PROBLEM STATEMENT: Of all the entries below, only the lines from the one with "ATOM 79 N N" up to and including the one with "ATOM 115 C C" are to be duplicated exactly.
+ + + + +
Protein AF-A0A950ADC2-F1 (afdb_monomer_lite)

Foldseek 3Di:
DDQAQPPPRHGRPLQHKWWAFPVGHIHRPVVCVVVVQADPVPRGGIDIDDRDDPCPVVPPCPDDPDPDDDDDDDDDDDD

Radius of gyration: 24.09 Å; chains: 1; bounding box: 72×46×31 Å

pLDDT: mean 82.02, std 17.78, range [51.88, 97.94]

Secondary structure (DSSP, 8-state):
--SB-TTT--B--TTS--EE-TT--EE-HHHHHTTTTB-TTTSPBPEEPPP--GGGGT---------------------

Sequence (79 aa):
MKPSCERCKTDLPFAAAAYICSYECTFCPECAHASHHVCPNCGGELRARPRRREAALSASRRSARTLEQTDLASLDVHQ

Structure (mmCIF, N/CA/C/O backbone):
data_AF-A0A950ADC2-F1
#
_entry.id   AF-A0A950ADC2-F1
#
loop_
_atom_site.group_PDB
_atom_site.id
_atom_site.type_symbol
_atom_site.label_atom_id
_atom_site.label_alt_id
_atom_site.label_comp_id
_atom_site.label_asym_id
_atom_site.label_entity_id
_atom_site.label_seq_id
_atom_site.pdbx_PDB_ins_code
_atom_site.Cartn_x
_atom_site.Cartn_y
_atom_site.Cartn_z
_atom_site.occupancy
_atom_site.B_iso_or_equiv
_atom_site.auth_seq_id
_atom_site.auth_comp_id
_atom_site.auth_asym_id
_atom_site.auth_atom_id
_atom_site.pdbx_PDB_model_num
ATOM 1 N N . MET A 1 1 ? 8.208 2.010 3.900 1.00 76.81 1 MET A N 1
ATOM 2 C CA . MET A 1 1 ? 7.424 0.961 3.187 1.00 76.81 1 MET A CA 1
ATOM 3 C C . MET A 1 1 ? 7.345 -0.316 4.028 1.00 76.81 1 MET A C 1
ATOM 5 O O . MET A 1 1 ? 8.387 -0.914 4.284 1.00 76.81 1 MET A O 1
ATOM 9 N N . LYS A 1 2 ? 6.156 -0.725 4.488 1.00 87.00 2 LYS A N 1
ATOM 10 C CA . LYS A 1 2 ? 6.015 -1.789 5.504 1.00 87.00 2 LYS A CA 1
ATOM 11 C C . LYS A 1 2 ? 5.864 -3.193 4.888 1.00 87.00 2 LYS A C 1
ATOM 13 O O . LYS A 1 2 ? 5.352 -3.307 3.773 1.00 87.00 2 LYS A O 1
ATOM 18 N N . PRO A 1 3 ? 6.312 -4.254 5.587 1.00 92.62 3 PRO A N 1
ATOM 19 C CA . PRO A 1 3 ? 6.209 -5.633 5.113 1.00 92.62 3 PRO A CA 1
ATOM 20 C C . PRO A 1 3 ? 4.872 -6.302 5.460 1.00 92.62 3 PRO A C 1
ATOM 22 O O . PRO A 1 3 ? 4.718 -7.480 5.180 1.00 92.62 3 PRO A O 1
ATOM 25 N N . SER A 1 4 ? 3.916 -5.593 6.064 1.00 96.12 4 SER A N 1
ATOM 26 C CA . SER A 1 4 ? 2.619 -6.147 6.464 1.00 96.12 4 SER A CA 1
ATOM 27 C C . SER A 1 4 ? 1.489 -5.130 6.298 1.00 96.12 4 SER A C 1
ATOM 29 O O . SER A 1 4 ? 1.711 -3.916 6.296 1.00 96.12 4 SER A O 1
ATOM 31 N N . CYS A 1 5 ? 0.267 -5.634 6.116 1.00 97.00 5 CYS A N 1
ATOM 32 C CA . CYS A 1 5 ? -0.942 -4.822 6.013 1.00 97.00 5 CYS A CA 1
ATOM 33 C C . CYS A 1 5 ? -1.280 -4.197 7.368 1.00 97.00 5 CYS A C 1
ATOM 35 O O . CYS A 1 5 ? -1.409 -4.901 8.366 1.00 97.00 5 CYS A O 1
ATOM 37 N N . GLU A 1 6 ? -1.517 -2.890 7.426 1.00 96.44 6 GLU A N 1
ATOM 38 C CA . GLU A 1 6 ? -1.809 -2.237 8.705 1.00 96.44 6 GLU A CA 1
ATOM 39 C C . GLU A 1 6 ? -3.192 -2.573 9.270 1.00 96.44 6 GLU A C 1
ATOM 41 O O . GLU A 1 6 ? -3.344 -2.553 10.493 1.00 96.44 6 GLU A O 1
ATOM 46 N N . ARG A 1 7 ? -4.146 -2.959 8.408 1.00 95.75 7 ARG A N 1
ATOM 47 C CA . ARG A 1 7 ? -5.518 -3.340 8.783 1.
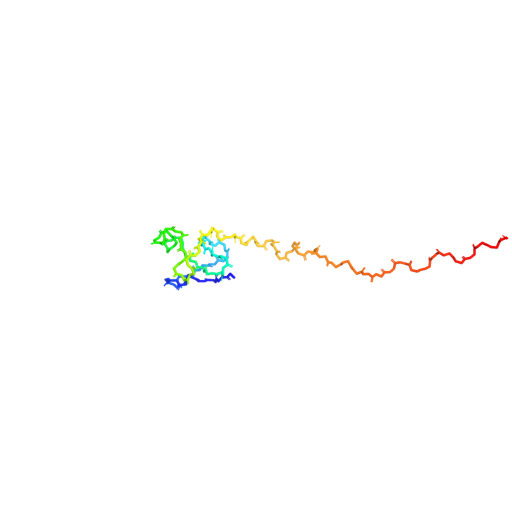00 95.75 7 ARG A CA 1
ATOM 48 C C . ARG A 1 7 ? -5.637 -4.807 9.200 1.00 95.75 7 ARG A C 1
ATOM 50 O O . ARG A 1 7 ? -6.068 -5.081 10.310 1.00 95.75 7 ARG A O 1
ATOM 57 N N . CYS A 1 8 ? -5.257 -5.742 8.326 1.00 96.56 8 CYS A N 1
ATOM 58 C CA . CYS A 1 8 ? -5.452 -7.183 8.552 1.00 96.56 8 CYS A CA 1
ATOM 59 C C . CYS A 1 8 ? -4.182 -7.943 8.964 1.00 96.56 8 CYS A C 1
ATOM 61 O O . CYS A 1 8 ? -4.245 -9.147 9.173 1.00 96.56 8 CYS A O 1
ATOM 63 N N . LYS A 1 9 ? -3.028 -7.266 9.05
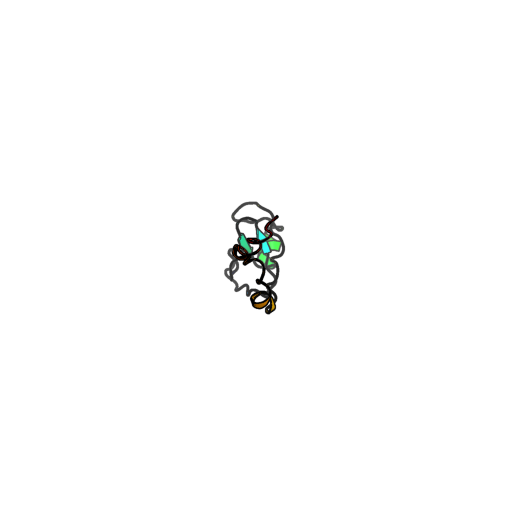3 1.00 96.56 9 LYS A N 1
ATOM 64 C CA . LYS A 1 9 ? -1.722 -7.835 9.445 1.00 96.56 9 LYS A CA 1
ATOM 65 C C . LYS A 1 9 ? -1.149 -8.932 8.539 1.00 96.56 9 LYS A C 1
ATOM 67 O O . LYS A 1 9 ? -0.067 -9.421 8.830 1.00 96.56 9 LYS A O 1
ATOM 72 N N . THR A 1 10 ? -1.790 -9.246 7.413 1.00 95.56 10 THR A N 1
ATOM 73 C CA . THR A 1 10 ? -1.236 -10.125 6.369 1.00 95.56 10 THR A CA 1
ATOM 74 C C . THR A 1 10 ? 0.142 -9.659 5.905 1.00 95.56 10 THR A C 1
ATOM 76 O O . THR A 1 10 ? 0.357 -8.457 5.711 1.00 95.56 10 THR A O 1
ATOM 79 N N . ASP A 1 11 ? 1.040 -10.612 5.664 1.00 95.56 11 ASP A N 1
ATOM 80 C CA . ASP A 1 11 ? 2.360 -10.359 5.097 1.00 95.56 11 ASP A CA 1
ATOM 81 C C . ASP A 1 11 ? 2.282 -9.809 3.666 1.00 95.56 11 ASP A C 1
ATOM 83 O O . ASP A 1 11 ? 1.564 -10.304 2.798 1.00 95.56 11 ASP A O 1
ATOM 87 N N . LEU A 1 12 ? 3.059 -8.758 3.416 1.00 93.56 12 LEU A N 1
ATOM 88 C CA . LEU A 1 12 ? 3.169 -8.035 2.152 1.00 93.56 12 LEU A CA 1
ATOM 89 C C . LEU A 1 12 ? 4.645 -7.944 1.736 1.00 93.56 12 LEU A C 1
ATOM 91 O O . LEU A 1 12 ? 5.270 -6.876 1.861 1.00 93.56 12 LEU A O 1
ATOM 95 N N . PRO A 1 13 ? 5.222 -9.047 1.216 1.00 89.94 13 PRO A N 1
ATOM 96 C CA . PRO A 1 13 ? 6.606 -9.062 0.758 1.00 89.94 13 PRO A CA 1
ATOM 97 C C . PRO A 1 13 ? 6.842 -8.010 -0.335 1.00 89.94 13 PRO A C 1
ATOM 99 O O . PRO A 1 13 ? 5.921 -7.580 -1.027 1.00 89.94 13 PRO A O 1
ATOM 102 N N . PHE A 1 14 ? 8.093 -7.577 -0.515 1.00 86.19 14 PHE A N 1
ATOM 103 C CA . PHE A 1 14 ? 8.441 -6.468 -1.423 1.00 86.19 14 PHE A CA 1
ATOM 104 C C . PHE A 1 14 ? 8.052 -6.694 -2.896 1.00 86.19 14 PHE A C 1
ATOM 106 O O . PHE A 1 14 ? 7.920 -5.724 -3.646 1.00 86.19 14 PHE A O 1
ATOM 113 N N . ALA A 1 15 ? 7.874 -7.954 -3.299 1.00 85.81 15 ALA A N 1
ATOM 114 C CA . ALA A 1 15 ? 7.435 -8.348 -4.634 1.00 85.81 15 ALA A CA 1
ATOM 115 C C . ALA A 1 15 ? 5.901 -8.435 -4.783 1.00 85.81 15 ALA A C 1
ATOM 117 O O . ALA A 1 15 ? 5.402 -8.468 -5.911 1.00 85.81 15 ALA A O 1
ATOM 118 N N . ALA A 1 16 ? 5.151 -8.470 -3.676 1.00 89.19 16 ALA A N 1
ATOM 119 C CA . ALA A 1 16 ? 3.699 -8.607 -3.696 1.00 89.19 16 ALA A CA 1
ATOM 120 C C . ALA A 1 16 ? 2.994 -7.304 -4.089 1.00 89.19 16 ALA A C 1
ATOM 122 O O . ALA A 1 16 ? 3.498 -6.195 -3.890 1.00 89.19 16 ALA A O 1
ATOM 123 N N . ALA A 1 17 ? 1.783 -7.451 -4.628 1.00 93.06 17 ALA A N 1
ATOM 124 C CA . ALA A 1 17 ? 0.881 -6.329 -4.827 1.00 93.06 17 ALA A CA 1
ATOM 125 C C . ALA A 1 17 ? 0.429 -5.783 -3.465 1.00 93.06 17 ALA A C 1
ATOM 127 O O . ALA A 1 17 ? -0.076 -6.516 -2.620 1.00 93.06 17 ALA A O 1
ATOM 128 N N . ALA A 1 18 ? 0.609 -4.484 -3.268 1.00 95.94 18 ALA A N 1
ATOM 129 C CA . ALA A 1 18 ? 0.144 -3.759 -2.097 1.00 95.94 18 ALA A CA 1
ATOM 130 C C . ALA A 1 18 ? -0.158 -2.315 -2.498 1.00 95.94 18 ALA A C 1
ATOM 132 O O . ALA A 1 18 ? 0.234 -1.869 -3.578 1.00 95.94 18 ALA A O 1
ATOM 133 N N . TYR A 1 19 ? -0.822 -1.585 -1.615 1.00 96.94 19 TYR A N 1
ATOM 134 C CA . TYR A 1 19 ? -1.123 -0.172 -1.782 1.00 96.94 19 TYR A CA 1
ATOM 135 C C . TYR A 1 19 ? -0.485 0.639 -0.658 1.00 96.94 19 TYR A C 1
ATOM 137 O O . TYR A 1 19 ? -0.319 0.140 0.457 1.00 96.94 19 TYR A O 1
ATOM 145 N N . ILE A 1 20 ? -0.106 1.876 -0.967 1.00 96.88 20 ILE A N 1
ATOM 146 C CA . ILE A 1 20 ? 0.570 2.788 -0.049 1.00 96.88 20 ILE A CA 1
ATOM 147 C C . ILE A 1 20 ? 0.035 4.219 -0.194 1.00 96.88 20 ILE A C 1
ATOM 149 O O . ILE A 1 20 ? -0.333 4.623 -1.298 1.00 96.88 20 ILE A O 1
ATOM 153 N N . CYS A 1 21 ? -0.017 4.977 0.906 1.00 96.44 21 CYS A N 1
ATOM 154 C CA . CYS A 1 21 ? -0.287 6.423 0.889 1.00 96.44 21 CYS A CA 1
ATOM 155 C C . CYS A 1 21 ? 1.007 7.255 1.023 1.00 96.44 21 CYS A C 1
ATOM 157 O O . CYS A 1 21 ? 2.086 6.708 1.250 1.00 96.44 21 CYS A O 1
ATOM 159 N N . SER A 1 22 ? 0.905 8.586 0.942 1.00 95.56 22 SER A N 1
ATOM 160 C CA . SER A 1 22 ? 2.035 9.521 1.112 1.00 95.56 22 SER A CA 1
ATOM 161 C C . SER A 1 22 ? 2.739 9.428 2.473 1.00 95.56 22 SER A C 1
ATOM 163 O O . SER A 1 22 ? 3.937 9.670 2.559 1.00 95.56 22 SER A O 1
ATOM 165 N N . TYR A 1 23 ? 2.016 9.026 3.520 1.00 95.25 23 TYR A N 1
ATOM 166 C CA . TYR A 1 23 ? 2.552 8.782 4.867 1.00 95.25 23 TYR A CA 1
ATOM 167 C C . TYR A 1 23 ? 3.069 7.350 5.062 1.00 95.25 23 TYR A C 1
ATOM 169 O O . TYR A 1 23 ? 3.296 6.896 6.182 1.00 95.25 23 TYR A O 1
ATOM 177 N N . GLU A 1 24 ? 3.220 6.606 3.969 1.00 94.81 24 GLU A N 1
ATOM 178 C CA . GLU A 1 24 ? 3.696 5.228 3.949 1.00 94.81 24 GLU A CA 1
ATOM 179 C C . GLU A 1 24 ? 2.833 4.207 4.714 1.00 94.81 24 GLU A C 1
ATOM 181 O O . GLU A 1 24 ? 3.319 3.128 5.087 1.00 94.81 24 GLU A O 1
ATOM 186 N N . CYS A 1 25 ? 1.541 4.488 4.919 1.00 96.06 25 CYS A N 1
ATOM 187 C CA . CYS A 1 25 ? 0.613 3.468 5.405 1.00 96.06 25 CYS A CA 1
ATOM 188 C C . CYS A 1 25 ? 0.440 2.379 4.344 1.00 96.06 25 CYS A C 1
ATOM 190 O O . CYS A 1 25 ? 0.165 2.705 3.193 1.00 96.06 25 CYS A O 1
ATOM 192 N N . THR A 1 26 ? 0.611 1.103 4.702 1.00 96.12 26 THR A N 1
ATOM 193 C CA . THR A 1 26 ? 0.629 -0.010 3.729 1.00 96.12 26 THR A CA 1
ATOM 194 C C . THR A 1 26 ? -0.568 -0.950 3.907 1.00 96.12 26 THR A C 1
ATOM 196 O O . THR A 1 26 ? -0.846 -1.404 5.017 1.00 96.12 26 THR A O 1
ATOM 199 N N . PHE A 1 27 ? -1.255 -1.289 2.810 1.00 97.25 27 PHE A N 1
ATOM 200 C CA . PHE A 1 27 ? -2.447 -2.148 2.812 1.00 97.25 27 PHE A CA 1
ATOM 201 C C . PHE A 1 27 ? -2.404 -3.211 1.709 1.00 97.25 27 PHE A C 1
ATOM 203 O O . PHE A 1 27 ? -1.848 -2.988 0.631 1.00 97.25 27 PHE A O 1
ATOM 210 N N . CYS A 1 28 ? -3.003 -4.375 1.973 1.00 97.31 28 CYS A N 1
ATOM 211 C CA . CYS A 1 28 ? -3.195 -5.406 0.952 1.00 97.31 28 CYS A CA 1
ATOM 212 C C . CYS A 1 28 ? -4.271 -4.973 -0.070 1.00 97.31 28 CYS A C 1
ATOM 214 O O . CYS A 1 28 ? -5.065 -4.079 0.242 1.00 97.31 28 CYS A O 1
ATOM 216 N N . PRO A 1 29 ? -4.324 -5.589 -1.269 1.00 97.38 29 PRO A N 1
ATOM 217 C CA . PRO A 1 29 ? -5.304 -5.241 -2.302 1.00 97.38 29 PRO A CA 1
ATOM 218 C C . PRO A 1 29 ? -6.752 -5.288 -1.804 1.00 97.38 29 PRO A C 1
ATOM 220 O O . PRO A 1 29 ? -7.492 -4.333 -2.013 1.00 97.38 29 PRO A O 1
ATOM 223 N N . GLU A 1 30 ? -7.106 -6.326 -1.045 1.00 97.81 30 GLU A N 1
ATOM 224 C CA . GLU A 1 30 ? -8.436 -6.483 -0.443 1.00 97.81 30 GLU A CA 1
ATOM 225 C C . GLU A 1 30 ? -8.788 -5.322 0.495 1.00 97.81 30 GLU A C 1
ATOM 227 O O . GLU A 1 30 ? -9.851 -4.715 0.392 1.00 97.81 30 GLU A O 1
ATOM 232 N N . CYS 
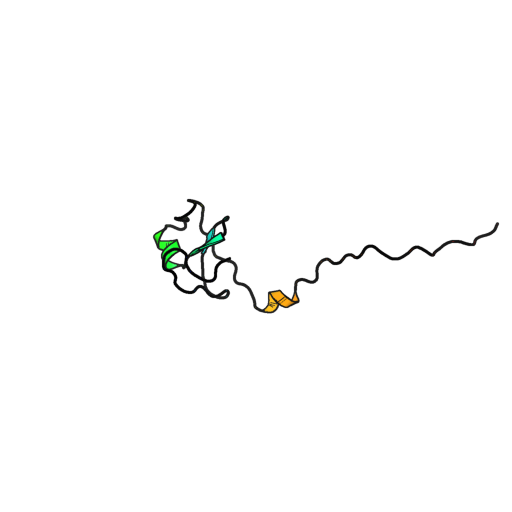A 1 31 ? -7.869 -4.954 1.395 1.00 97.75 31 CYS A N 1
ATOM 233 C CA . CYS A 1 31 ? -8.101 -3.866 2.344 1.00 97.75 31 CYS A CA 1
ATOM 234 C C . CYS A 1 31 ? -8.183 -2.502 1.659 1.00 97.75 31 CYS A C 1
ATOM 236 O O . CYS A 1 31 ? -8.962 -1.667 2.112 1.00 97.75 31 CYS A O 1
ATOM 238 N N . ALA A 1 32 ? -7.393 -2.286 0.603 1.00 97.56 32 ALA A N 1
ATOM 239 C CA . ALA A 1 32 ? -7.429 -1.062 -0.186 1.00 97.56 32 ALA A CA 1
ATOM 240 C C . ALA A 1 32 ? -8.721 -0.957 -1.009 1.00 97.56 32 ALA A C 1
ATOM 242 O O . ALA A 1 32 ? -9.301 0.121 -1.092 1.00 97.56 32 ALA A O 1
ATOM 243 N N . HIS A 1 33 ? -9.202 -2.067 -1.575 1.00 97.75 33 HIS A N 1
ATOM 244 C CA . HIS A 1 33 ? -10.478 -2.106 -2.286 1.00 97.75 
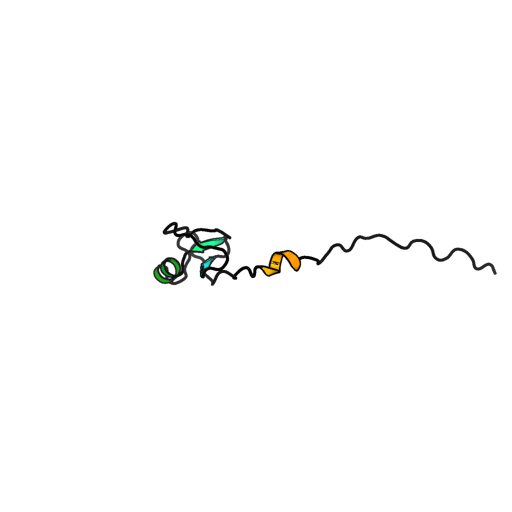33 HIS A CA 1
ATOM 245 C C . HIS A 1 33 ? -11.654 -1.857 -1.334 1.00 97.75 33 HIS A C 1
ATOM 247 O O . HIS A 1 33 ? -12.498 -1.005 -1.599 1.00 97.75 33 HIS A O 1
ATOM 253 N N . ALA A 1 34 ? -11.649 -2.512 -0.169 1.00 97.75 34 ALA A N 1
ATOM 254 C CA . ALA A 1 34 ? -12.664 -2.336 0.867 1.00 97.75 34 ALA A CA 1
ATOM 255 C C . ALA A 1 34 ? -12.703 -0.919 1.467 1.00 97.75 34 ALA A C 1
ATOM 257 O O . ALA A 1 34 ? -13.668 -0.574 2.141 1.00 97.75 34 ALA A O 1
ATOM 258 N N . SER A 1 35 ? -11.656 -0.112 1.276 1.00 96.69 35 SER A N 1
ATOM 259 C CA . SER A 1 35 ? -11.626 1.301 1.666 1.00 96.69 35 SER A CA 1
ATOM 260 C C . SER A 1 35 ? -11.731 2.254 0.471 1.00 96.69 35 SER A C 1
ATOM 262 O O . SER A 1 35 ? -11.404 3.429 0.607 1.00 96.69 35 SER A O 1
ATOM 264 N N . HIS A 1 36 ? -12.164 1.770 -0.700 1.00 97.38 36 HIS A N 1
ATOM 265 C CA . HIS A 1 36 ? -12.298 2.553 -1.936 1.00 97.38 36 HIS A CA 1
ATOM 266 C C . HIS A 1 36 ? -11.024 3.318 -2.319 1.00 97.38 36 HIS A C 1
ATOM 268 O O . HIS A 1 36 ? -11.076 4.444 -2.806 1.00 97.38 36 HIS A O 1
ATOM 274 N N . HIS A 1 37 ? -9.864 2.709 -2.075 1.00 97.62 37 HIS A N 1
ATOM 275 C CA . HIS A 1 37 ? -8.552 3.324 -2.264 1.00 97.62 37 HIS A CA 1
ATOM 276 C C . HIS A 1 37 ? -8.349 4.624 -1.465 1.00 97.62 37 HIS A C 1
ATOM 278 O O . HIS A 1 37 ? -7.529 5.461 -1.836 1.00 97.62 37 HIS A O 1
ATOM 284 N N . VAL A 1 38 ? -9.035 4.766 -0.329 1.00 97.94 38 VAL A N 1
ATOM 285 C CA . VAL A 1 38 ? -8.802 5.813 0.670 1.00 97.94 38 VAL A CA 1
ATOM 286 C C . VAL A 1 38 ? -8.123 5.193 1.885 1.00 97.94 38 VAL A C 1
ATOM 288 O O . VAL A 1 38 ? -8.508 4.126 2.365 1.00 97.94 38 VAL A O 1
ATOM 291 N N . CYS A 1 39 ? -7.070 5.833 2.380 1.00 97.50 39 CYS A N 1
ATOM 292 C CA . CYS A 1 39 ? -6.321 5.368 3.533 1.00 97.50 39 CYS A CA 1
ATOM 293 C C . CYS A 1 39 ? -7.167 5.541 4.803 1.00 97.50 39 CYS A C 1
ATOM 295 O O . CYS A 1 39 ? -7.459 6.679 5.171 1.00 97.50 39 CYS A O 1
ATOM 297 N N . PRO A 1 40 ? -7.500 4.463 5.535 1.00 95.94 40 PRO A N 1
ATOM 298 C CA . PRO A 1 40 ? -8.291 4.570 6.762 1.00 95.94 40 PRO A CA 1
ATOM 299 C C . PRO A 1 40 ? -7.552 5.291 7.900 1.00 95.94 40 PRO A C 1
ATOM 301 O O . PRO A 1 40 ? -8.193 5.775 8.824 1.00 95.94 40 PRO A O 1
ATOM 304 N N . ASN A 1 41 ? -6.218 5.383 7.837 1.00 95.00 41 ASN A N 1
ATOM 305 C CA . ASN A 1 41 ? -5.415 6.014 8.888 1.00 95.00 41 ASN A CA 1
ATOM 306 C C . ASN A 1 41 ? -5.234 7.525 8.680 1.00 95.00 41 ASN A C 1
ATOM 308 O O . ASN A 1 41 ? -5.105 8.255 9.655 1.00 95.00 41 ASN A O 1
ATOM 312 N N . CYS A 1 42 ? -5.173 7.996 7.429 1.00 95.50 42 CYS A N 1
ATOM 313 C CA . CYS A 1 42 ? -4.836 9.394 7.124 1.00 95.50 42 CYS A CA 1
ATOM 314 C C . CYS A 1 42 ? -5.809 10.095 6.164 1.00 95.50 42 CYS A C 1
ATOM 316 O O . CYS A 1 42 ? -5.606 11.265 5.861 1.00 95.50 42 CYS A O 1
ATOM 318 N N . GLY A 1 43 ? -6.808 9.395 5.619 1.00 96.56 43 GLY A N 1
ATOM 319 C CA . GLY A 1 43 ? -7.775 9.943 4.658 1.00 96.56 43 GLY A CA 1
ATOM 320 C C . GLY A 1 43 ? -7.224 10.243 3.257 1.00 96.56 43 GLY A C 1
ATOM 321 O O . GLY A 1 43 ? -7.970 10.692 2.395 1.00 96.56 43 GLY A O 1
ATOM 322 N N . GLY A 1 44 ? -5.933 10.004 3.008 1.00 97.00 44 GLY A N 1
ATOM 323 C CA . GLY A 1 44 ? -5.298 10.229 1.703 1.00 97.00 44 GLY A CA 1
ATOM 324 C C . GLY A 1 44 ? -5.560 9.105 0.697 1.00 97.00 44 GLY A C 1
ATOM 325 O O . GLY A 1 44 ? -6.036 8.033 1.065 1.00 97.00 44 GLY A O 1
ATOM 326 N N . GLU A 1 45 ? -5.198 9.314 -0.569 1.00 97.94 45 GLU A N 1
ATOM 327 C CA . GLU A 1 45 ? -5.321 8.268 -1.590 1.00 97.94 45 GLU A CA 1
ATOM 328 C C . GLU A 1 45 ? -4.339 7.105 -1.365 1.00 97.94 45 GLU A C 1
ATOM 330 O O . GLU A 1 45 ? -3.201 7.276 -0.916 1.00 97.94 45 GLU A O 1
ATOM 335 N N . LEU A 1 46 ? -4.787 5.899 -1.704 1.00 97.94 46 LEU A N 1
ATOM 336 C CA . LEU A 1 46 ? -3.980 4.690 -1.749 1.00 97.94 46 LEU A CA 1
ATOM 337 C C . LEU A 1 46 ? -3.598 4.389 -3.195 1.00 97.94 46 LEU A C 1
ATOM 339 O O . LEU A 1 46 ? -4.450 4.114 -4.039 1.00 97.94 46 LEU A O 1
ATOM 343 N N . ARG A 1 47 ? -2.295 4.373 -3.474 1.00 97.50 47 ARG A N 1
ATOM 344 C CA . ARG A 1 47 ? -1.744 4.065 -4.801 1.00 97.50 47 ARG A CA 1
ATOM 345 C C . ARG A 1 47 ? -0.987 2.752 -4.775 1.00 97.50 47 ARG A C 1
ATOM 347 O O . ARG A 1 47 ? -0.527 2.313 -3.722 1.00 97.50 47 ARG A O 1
+ + + + +
ANSWER SECTION:
ATOM 79 N N . ASP A 1 11 ? 1.040 -10.612 5.664 1.00 95.56 11 ASP A N 1
ATOM 80 C CA . ASP A 1 11 ? 2.360 -10.359 5.097 1.00 95.56 11 ASP A CA 1
ATOM 81 C C . ASP A 1 11 ? 2.282 -9.809 3.666 1.00 95.56 11 ASP A C 1
ATOM 83 O O . ASP A 1 11 ? 1.564 -10.304 2.798 1.00 95.56 11 ASP A O 1
ATOM 87 N N . LEU A 1 12 ? 3.059 -8.758 3.416 1.00 93.56 12 LEU A N 1
ATOM 88 C CA . LEU A 1 12 ? 3.169 -8.035 2.152 1.00 93.56 12 LEU A CA 1
ATOM 89 C C . LEU A 1 12 ? 4.645 -7.944 1.736 1.00 93.56 12 LEU A C 1
ATOM 91 O O . LEU A 1 12 ? 5.270 -6.876 1.861 1.00 93.56 12 LEU A O 1
ATOM 95 N N . PRO A 1 13 ? 5.222 -9.047 1.216 1.00 89.94 13 PRO A N 1
ATOM 96 C CA . PRO A 1 13 ? 6.606 -9.062 0.758 1.00 89.94 13 PRO A CA 1
ATOM 97 C C . PRO A 1 13 ? 6.842 -8.010 -0.335 1.00 89.94 13 PRO A C 1
ATOM 99 O O . PRO A 1 13 ? 5.921 -7.580 -1.027 1.00 89.94 13 PRO A O 1
ATOM 102 N N . PHE A 1 14 ? 8.093 -7.577 -0.515 1.00 86.19 14 PHE A N 1
ATOM 103 C CA . PHE A 1 14 ? 8.441 -6.468 -1.423 1.00 86.19 14 PHE A CA 1
ATOM 104 C C . PHE A 1 14 ? 8.052 -6.694 -2.896 1.00 86.19 14 PHE A C 1
ATOM 106 O O . PHE A 1 14 ? 7.920 -5.724 -3.646 1.00 86.19 14 PHE A O 1
ATOM 113 N N . ALA A 1 15 ? 7.874 -7.954 -3.299 1.00 85.81 15 ALA A N 1
ATOM 114 C CA . ALA A 1 15 ? 7.435 -8.348 -4.634 1.00 85.81 15 ALA A CA 1
ATOM 115 C C . ALA A 1 15 ? 5.901 -8.435 -4.783 1.00 85.81 15 ALA A C 1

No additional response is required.